The entries below contain a line with "ATOM 51 O O" and a line with "ATOM 79 C CA". Quote exactly those two lines and all lines between them.
━━━ Exercise materials ━━━
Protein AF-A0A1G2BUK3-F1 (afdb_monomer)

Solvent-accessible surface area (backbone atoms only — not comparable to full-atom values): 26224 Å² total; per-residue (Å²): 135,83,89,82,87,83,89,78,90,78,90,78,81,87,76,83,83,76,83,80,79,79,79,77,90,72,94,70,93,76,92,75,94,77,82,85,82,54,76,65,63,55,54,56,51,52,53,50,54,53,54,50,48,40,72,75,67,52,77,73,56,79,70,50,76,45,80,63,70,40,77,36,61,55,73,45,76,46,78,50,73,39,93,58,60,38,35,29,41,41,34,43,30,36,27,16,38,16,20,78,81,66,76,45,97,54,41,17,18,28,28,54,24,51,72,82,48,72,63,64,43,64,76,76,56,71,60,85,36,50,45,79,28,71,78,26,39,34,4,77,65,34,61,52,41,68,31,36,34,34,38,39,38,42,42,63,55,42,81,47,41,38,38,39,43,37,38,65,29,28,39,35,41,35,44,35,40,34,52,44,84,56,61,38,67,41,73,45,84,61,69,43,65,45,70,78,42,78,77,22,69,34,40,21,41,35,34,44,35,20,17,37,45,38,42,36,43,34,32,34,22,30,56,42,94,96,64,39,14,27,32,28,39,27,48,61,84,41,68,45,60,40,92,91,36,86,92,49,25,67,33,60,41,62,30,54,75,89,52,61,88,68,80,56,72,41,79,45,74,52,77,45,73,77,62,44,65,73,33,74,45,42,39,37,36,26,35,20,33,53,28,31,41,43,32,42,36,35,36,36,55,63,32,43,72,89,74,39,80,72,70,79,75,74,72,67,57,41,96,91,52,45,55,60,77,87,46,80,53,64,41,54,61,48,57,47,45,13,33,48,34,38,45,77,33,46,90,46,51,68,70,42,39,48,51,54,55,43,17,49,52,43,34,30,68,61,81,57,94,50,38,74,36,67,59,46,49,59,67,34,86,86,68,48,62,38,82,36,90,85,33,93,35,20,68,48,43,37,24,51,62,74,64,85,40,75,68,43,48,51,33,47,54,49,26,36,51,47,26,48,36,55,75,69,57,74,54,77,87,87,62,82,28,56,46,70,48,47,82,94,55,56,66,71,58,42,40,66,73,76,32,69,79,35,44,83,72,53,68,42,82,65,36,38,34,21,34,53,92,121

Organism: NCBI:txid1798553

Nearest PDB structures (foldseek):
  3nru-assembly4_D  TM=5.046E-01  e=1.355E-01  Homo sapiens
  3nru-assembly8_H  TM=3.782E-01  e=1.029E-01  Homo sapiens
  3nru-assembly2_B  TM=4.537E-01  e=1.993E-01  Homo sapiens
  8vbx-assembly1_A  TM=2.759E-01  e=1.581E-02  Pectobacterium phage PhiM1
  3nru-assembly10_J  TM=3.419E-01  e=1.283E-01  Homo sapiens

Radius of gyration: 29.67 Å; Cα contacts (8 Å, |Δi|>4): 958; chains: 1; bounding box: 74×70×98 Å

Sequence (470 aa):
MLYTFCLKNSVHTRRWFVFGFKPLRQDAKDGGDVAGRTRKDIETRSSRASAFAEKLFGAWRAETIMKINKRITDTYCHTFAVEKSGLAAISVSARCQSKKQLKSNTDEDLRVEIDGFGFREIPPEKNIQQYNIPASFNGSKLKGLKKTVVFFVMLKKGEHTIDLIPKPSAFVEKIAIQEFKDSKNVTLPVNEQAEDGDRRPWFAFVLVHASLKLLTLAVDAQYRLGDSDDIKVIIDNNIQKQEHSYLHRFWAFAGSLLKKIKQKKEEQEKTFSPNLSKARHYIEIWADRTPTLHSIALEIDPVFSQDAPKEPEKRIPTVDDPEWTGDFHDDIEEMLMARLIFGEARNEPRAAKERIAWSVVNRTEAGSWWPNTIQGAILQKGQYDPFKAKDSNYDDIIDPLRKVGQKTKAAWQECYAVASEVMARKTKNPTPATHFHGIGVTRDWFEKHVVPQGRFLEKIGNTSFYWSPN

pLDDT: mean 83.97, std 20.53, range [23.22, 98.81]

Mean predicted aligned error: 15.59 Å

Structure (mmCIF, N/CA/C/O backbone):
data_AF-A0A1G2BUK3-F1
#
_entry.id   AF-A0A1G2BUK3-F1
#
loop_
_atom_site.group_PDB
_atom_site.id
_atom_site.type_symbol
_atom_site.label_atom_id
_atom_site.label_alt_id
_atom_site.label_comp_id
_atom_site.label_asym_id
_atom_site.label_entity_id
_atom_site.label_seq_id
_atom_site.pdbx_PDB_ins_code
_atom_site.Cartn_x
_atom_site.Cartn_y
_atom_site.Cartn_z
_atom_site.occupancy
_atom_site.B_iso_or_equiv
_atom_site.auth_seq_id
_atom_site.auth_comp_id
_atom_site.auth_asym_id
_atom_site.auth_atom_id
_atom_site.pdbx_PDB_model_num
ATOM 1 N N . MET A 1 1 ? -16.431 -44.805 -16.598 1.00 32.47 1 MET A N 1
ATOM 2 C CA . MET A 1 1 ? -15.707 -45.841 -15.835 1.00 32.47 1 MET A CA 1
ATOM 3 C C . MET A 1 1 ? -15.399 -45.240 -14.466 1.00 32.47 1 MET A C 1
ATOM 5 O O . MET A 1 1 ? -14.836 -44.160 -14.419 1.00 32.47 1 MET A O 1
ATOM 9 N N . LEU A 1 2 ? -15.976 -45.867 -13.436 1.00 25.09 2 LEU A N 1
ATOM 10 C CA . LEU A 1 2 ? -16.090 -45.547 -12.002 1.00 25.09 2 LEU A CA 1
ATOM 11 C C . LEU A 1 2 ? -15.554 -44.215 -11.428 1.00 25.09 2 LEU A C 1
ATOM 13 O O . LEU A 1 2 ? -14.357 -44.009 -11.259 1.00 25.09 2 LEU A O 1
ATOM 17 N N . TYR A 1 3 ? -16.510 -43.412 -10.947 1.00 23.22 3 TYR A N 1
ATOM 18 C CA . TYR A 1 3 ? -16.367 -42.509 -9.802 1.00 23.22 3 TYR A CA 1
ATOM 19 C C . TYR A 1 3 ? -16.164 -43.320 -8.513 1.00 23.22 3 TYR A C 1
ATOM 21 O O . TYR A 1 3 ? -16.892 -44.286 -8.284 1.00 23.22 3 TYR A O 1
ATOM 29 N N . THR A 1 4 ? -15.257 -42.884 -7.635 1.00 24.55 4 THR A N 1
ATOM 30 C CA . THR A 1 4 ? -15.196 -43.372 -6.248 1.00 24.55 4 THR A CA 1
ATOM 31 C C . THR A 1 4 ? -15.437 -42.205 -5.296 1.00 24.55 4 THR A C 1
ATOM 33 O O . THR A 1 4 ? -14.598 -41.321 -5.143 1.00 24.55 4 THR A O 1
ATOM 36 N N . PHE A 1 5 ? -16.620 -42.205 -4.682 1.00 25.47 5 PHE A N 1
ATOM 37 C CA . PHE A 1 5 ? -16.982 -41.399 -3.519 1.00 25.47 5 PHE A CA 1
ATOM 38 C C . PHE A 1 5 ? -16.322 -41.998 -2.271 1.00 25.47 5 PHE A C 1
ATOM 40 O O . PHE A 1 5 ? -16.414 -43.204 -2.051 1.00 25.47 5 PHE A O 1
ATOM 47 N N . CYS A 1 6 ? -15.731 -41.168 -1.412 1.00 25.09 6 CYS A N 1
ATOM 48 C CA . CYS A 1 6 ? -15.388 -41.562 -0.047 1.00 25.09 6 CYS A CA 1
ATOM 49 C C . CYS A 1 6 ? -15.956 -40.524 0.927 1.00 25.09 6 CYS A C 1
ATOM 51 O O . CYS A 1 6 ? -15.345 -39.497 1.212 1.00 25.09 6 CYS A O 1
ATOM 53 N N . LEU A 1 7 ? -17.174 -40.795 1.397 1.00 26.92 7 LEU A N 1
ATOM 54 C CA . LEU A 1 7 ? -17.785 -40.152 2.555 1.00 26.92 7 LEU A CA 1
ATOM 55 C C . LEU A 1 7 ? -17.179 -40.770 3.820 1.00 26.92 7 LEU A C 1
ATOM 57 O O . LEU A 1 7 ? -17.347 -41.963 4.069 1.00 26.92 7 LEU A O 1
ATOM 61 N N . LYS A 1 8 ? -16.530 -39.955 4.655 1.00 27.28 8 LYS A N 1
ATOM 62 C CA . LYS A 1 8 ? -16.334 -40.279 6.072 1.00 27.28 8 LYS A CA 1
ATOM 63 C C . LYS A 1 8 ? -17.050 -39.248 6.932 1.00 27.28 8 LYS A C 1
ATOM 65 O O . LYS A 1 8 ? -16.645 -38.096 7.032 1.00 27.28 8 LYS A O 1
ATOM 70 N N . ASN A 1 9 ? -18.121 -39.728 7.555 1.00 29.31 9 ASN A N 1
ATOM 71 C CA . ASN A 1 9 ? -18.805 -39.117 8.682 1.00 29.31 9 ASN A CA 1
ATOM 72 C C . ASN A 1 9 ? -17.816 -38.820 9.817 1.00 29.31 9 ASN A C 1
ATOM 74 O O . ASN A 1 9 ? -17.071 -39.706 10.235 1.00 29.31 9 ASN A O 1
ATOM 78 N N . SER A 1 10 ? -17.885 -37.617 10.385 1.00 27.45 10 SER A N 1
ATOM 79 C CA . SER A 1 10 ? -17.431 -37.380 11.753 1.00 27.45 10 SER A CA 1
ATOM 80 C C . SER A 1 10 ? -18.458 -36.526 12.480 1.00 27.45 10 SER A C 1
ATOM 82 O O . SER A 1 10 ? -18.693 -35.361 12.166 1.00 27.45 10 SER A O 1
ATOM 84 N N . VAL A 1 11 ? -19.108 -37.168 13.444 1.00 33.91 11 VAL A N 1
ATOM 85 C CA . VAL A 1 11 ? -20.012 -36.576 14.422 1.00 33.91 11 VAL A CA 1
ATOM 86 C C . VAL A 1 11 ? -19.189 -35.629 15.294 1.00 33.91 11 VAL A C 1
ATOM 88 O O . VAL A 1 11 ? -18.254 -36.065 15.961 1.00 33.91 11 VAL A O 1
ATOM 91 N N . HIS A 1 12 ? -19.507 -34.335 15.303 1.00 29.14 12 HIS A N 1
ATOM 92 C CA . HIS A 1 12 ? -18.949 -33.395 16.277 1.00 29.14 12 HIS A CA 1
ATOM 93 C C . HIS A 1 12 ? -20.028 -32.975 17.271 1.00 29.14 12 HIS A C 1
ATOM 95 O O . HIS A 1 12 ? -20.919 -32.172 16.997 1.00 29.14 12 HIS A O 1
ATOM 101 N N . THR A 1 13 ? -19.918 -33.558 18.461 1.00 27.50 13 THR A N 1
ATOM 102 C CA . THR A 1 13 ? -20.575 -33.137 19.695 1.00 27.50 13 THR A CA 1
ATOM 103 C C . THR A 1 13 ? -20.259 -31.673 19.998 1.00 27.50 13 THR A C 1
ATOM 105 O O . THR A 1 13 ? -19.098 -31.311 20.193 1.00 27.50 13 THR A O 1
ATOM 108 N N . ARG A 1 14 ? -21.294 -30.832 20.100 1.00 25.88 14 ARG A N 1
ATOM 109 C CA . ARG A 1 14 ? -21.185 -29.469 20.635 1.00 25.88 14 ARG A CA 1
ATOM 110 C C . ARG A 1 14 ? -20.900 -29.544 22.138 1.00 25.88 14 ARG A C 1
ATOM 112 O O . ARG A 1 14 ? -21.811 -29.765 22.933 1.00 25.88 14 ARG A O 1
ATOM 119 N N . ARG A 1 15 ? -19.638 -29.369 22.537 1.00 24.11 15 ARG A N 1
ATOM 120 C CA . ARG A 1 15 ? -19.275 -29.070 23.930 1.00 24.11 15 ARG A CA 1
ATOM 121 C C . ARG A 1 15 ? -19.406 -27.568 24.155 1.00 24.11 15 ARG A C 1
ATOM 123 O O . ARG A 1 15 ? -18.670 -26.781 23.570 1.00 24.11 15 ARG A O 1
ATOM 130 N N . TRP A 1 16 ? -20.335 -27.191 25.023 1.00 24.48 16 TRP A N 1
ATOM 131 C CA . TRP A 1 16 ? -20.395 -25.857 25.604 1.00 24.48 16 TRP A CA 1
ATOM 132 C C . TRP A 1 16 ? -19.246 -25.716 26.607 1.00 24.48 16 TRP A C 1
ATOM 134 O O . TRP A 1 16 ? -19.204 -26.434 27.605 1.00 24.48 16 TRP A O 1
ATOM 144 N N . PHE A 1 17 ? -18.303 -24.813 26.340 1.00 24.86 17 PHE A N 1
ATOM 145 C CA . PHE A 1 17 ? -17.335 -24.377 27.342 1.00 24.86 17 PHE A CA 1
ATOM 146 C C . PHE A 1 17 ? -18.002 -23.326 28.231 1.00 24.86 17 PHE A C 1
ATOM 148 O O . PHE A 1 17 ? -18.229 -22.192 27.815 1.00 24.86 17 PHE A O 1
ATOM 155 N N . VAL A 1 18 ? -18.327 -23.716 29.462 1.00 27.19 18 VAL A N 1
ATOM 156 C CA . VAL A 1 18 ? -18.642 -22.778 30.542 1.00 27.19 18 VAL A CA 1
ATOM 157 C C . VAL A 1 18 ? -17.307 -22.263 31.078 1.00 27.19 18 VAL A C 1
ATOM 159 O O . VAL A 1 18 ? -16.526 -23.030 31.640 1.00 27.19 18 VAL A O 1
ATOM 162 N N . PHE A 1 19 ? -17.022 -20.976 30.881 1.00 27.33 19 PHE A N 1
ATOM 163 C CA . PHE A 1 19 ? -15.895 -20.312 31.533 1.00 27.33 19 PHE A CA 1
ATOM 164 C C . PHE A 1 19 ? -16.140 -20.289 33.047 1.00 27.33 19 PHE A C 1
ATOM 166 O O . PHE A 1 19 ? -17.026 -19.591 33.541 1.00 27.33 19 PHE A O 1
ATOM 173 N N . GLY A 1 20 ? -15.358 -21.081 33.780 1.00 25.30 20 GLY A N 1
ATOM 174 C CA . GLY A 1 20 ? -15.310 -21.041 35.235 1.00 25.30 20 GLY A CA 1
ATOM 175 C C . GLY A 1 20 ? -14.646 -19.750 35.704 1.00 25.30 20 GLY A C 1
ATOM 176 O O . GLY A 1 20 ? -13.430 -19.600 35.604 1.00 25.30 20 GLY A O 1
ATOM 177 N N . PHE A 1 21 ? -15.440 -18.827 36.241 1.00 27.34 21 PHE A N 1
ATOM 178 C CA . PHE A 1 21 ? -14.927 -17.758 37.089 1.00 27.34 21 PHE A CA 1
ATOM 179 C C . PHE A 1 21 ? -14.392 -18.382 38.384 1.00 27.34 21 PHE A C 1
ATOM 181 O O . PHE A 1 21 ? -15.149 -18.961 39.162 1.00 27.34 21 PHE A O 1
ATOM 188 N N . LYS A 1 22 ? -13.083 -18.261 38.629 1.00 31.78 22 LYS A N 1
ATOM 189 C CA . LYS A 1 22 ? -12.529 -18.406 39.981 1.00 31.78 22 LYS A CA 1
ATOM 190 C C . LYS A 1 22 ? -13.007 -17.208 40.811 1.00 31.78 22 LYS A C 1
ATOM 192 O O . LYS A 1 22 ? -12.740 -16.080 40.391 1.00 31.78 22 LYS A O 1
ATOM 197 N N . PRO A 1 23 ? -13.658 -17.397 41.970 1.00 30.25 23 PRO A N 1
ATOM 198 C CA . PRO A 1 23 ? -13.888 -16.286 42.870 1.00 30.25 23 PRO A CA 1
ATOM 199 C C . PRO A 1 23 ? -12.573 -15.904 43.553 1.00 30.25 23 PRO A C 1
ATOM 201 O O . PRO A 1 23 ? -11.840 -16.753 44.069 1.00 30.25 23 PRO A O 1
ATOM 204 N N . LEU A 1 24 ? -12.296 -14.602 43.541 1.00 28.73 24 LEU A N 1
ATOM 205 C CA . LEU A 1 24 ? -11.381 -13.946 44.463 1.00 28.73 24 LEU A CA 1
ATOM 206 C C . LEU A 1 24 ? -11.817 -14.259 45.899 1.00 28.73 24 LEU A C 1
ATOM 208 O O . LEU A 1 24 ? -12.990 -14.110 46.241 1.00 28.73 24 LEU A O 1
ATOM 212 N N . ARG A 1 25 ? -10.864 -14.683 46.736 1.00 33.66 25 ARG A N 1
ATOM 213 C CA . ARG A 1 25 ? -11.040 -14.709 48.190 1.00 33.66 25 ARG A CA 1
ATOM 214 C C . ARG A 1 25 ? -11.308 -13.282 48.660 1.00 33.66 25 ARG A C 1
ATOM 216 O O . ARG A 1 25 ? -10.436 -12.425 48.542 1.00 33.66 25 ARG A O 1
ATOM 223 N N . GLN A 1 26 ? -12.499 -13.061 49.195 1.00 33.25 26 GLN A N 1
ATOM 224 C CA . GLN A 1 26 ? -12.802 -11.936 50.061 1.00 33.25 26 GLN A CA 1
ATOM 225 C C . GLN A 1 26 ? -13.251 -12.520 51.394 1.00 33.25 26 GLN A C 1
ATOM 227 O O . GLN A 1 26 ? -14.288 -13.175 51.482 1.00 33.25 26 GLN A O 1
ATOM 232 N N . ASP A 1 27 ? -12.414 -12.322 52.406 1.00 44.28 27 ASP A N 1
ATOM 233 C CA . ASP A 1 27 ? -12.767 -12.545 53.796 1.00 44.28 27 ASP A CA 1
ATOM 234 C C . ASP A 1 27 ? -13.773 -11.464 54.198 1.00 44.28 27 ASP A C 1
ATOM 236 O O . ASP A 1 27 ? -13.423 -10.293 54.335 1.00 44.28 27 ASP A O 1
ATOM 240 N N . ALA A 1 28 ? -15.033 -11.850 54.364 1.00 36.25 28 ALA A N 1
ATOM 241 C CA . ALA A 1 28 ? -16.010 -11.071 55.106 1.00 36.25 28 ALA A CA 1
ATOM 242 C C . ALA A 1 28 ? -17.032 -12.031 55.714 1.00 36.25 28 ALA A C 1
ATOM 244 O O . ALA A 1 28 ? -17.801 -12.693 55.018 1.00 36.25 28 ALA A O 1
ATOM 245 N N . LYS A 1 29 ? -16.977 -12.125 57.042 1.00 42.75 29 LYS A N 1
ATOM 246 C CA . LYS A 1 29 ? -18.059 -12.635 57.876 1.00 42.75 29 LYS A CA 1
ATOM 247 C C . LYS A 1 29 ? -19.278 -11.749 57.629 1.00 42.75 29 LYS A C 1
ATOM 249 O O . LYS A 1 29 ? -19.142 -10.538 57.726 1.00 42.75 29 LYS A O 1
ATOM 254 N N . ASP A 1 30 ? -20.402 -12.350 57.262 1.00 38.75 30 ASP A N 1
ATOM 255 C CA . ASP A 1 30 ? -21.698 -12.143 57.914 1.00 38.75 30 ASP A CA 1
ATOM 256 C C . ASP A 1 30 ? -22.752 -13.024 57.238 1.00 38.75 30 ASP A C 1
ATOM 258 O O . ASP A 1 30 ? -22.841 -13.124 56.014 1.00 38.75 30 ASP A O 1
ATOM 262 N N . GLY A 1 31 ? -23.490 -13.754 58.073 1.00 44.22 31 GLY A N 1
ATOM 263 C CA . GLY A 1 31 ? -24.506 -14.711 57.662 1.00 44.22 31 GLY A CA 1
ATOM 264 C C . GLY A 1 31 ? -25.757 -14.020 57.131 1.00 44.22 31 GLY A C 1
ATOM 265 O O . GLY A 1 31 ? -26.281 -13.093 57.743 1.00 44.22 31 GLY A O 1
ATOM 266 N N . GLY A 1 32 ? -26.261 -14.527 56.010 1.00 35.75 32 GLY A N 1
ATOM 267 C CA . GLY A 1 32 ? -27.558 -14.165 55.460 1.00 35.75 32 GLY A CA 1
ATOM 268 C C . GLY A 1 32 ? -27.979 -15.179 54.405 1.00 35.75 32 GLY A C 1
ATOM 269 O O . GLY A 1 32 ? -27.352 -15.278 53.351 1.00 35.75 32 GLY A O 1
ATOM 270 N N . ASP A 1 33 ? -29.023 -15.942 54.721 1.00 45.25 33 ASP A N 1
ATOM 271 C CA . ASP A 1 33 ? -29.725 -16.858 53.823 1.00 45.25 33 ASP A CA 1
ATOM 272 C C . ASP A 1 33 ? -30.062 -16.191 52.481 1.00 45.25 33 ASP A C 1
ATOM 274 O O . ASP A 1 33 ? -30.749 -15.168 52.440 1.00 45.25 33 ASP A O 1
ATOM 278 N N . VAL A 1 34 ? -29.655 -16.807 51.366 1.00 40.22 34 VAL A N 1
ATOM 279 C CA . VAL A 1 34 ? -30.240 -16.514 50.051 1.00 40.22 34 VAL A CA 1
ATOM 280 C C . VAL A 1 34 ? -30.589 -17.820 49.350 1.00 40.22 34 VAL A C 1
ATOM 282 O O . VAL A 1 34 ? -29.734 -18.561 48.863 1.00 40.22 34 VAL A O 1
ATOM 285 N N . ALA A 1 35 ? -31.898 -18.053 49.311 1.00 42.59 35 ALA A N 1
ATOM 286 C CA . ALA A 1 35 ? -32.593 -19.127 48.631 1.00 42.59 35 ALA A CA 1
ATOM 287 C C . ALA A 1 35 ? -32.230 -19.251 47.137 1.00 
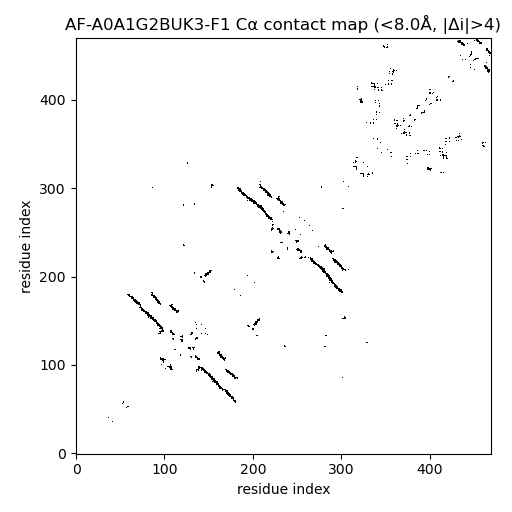42.59 35 ALA A C 1
ATOM 289 O O . ALA A 1 35 ? -31.898 -18.282 46.447 1.00 42.59 35 ALA A O 1
ATOM 290 N N . GLY A 1 36 ? -32.317 -20.492 46.654 1.00 45.91 36 GLY A N 1
ATOM 291 C CA . GLY A 1 36 ? -31.869 -20.941 45.342 1.00 45.91 36 GLY A CA 1
ATOM 292 C C . GLY A 1 36 ? -32.468 -20.187 44.156 1.00 45.91 36 GLY A C 1
ATOM 293 O O . GLY A 1 36 ? -33.680 -20.050 44.013 1.00 45.91 36 GLY A O 1
ATOM 294 N N . ARG A 1 37 ? -31.588 -19.777 43.239 1.00 42.62 37 ARG A N 1
ATOM 295 C CA . ARG A 1 37 ? -31.973 -19.407 41.874 1.00 42.62 37 ARG A CA 1
ATOM 296 C C . ARG A 1 37 ? -32.050 -20.668 41.036 1.00 42.62 37 ARG A C 1
ATOM 298 O O . ARG A 1 37 ? -31.104 -21.454 40.988 1.00 42.62 37 ARG A O 1
ATOM 305 N N . THR A 1 38 ? -33.186 -20.861 40.386 1.00 56.12 38 THR A N 1
ATOM 306 C CA . THR A 1 38 ? -33.423 -22.041 39.563 1.00 56.12 38 THR A CA 1
ATOM 307 C C . THR A 1 38 ? -32.777 -21.870 38.191 1.00 56.12 38 THR A C 1
ATOM 309 O O . THR A 1 38 ? -32.574 -20.760 37.699 1.00 56.12 38 THR A O 1
ATOM 312 N N . ARG A 1 39 ? -32.458 -22.989 37.534 1.00 43.38 39 ARG A N 1
ATOM 313 C CA . ARG A 1 39 ? -31.835 -23.045 36.197 1.00 43.38 39 ARG A CA 1
ATOM 314 C C . ARG A 1 39 ? -32.589 -22.214 35.136 1.00 43.38 39 ARG A C 1
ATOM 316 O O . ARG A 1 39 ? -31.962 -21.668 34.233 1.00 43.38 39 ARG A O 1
━━━
- **Exercise solution**
ATOM 51 O O . CYS A 1 6 ? -15.345 -39.497 1.212 1.00 25.09 6 CYS A O 1
ATOM 53 N N . LEU A 1 7 ? -17.174 -40.795 1.397 1.00 26.92 7 LEU A N 1
ATOM 54 C CA . LEU A 1 7 ? -17.785 -40.152 2.555 1.00 26.92 7 LEU A CA 1
ATOM 55 C C . LEU A 1 7 ? -17.179 -40.770 3.820 1.00 26.92 7 LEU A C 1
ATOM 57 O O . LEU A 1 7 ? -17.347 -41.963 4.069 1.00 26.92 7 LEU A O 1
ATOM 61 N N . LYS A 1 8 ? -16.530 -39.955 4.655 1.00 27.28 8 LYS A N 1
ATOM 62 C CA . LYS A 1 8 ? -16.334 -40.279 6.072 1.00 27.28 8 LYS A CA 1
ATOM 63 C C . LYS A 1 8 ? -17.050 -39.248 6.932 1.00 27.28 8 LYS A C 1
ATOM 65 O O . LYS A 1 8 ? -16.645 -38.096 7.032 1.00 27.28 8 LYS A O 1
ATOM 70 N N . ASN A 1 9 ? -18.121 -39.728 7.555 1.00 29.31 9 ASN A N 1
ATOM 71 C CA . ASN A 1 9 ? -18.805 -39.117 8.682 1.00 29.31 9 ASN A CA 1
ATOM 72 C C . ASN A 1 9 ? -17.816 -38.820 9.817 1.00 29.31 9 ASN A C 1
ATOM 74 O O . ASN A 1 9 ? -17.071 -39.706 10.235 1.00 29.31 9 ASN A O 1
ATOM 78 N N . SER A 1 10 ? -17.885 -37.617 10.385 1.00 27.45 10 SER A N 1
ATOM 79 C CA . SER A 1 10 ? -17.431 -37.380 11.753 1.00 27.45 10 SER A CA 1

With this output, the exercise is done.